With both these issues in mind we defined our own data format specialised for the kind of data we were gathering during crawls. This provides both a high level of compression and high write concurrency.

Using this we’re able to achieve a crawl rate of over 200 pages per second and maintain a relatively low storage footprint. This means we can crawl a 12 million page site in under 17 hours. It’s not quite instant gratification, but it’s quicker than two weeks!

Link-Level Analysis

There’s another benefit of choosing to build a web crawler of our own: we capture data at the link level and are able to report on that and drill into it really closely.

What do I mean by “link-level data”? I mean we can collect categorical data about individual links based on the elements around them on the page. Is the link element discoverable with a particular CSS selector? Is its parent element? Does one of its ancestors contain a title tag which matches a given regular expression? This is the kind of link-level data we collect.

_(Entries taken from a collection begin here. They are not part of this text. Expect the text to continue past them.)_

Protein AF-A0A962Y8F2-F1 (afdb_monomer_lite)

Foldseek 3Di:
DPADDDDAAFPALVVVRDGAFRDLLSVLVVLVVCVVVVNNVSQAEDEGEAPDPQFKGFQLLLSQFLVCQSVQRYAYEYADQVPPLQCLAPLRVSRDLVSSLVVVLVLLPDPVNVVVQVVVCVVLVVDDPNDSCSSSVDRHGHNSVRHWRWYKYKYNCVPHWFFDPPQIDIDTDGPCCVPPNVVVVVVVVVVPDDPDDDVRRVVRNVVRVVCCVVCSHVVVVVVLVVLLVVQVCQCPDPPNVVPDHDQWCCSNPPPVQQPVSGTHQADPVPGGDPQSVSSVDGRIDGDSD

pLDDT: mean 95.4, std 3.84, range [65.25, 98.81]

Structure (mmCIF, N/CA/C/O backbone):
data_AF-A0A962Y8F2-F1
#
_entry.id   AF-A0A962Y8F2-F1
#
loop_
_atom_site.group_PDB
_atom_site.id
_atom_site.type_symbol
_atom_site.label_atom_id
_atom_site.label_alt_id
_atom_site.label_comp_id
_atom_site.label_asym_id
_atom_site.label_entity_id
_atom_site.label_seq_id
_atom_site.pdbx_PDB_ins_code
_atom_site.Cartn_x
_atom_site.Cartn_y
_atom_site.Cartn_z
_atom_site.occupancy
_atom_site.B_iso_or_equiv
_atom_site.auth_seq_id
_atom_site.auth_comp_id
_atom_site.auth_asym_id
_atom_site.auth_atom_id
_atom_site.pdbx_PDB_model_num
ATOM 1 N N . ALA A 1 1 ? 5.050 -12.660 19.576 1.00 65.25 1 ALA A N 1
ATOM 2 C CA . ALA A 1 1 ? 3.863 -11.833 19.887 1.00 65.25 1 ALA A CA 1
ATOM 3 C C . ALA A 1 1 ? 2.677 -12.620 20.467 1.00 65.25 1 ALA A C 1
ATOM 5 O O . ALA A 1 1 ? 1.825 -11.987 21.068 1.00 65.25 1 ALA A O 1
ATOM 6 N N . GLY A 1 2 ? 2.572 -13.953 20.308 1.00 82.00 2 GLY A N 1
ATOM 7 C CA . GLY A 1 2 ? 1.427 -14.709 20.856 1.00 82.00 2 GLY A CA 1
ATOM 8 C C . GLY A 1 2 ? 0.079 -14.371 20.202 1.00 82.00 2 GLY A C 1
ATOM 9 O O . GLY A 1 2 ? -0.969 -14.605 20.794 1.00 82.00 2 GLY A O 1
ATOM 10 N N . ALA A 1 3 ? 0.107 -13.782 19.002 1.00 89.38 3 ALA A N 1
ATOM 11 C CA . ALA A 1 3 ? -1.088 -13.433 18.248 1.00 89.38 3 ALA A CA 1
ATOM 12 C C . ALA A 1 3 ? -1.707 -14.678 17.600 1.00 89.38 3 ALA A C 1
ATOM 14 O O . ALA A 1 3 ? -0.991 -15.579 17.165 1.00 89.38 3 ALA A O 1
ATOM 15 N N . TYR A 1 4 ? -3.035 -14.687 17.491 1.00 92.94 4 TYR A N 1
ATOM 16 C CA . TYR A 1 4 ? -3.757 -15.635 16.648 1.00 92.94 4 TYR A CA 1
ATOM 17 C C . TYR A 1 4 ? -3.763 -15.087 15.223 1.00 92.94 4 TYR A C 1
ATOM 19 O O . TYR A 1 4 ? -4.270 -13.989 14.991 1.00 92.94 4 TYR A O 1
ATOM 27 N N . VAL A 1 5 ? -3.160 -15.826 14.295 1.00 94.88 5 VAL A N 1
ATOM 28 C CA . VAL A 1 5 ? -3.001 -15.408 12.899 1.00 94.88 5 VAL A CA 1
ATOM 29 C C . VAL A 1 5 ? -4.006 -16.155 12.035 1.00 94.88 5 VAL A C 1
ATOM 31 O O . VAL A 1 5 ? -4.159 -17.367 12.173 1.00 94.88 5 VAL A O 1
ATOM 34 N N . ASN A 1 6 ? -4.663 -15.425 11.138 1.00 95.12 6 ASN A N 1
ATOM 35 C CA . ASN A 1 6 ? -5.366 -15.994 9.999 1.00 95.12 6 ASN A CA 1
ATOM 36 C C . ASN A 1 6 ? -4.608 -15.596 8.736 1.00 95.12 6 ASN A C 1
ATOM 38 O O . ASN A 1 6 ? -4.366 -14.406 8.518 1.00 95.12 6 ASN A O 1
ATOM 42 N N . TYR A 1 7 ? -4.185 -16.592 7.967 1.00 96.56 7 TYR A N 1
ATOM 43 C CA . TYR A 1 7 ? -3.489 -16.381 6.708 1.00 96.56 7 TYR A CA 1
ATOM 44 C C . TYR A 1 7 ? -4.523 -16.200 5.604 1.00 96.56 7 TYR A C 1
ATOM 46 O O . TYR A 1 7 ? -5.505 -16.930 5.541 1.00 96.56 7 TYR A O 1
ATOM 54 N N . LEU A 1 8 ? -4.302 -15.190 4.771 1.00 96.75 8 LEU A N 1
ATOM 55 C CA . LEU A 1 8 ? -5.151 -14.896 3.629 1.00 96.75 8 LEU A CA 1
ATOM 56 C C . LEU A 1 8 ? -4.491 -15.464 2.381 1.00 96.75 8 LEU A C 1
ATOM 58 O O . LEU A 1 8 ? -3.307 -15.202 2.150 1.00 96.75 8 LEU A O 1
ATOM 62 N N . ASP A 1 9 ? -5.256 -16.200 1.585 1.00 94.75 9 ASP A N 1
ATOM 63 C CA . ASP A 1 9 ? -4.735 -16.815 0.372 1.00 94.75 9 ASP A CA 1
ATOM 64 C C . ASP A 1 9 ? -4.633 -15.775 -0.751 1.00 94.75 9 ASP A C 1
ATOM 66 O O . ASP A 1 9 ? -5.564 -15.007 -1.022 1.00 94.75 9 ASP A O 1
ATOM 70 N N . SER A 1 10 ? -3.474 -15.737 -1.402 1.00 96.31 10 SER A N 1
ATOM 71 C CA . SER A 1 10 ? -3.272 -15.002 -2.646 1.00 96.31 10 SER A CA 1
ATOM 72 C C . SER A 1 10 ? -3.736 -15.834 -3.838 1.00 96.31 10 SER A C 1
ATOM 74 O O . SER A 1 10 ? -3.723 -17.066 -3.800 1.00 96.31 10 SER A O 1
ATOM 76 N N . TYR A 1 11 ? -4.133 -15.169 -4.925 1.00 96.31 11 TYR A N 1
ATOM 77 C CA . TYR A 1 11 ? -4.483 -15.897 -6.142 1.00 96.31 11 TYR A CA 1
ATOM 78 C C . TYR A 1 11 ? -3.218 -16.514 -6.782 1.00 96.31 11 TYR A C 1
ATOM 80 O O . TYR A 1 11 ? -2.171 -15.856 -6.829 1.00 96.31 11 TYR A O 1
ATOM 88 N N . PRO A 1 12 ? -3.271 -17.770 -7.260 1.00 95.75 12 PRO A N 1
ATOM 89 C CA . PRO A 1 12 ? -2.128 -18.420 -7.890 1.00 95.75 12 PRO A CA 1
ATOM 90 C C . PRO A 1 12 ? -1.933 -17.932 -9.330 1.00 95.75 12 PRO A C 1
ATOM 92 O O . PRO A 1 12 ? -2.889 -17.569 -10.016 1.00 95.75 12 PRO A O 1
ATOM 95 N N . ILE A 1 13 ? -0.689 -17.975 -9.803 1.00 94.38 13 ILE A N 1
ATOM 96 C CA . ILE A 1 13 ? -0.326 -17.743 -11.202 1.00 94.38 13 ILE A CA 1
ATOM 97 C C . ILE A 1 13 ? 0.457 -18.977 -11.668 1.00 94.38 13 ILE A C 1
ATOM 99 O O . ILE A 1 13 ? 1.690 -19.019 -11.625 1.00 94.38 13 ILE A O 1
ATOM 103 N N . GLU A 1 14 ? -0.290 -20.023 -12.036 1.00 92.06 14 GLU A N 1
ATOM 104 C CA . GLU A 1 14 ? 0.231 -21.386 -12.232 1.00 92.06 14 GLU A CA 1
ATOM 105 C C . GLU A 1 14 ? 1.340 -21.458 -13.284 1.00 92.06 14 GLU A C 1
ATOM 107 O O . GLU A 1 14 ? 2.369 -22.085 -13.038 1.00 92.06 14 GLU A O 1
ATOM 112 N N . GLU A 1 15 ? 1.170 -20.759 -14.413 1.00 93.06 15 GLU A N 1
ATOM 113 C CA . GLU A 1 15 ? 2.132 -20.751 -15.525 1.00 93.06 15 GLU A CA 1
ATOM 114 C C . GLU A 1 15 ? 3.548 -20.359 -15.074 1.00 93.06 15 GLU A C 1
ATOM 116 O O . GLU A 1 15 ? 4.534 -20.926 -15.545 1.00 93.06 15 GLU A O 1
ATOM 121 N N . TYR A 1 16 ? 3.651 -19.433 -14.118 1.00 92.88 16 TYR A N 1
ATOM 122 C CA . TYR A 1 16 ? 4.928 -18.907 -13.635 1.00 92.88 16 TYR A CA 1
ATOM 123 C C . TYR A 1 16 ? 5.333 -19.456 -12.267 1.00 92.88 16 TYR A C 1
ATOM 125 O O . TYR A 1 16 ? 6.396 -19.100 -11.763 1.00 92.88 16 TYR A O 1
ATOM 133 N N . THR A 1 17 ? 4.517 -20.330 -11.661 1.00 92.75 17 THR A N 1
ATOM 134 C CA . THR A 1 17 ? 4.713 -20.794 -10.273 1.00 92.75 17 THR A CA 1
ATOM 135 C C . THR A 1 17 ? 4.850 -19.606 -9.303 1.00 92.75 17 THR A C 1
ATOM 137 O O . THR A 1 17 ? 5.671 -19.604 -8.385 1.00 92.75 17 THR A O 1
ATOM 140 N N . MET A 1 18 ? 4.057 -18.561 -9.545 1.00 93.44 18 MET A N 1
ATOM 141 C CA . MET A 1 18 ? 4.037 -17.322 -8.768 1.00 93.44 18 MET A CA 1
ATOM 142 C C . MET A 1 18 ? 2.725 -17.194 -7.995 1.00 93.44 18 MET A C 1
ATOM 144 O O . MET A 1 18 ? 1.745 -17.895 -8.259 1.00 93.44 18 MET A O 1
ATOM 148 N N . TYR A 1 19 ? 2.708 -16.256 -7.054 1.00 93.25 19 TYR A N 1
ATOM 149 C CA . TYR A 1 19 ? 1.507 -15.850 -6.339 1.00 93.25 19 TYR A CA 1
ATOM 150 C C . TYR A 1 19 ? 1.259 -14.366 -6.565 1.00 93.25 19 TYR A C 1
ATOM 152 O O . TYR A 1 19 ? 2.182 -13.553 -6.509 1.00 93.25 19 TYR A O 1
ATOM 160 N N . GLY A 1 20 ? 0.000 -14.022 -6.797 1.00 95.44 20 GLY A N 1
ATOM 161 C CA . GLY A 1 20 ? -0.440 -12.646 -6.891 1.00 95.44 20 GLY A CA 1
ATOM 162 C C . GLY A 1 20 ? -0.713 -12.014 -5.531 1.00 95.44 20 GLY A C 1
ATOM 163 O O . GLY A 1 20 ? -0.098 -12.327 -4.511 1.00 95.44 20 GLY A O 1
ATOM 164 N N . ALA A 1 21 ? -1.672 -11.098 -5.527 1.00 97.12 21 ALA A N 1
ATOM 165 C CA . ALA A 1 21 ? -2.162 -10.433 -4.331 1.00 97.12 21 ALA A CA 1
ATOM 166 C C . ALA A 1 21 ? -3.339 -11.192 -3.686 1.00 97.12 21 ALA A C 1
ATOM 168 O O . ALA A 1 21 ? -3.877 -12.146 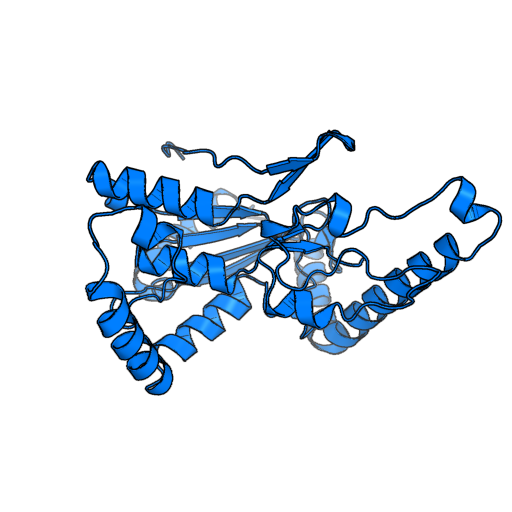-4.245 1.00 97.12 21 ALA A O 1
ATOM 169 N N . VAL A 1 22 ? -3.738 -10.762 -2.491 1.00 98.19 22 VAL A N 1
ATOM 170 C CA . VAL A 1 22 ? -4.933 -11.242 -1.790 1.00 98.19 22 VAL A CA 1
ATOM 171 C C . VAL A 1 22 ? -6.141 -10.437 -2.279 1.00 98.19 22 VAL A C 1
ATOM 173 O O . VAL A 1 22 ? -6.183 -9.229 -2.032 1.00 98.19 22 VAL A O 1
ATOM 176 N N . PRO A 1 23 ? -7.144 -11.059 -2.924 1.00 98.00 23 PRO A N 1
ATOM 177 C CA . PRO A 1 23 ? -8.344 -10.358 -3.377 1.00 98.00 23 PRO A CA 1
ATOM 178 C C . PRO A 1 23 ? -9.092 -9.685 -2.223 1.00 98.00 23 PRO A C 1
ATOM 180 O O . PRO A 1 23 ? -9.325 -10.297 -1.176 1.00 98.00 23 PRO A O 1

This means we can answer questions as granular as “how many links in module X point pages for inventory in Australia? Which pages do these links occur on?”. This provides huge power when auditing to discover link wastage.

I gave an example of this in my webinar on data-driven internal link optimisation when I explained how we could use the data we gathered to show which link modules linked between which page types:

Why we chose to build a web crawler - links between page types This is hugely powerful when doing internal link auditing as it allows us to isolate classes of links that may be problems on particular page types. We can even go so far as to report on how much PageRank is flowing between page types and which link modules are responsible for this. This means we can identify huge amounts of wasted links.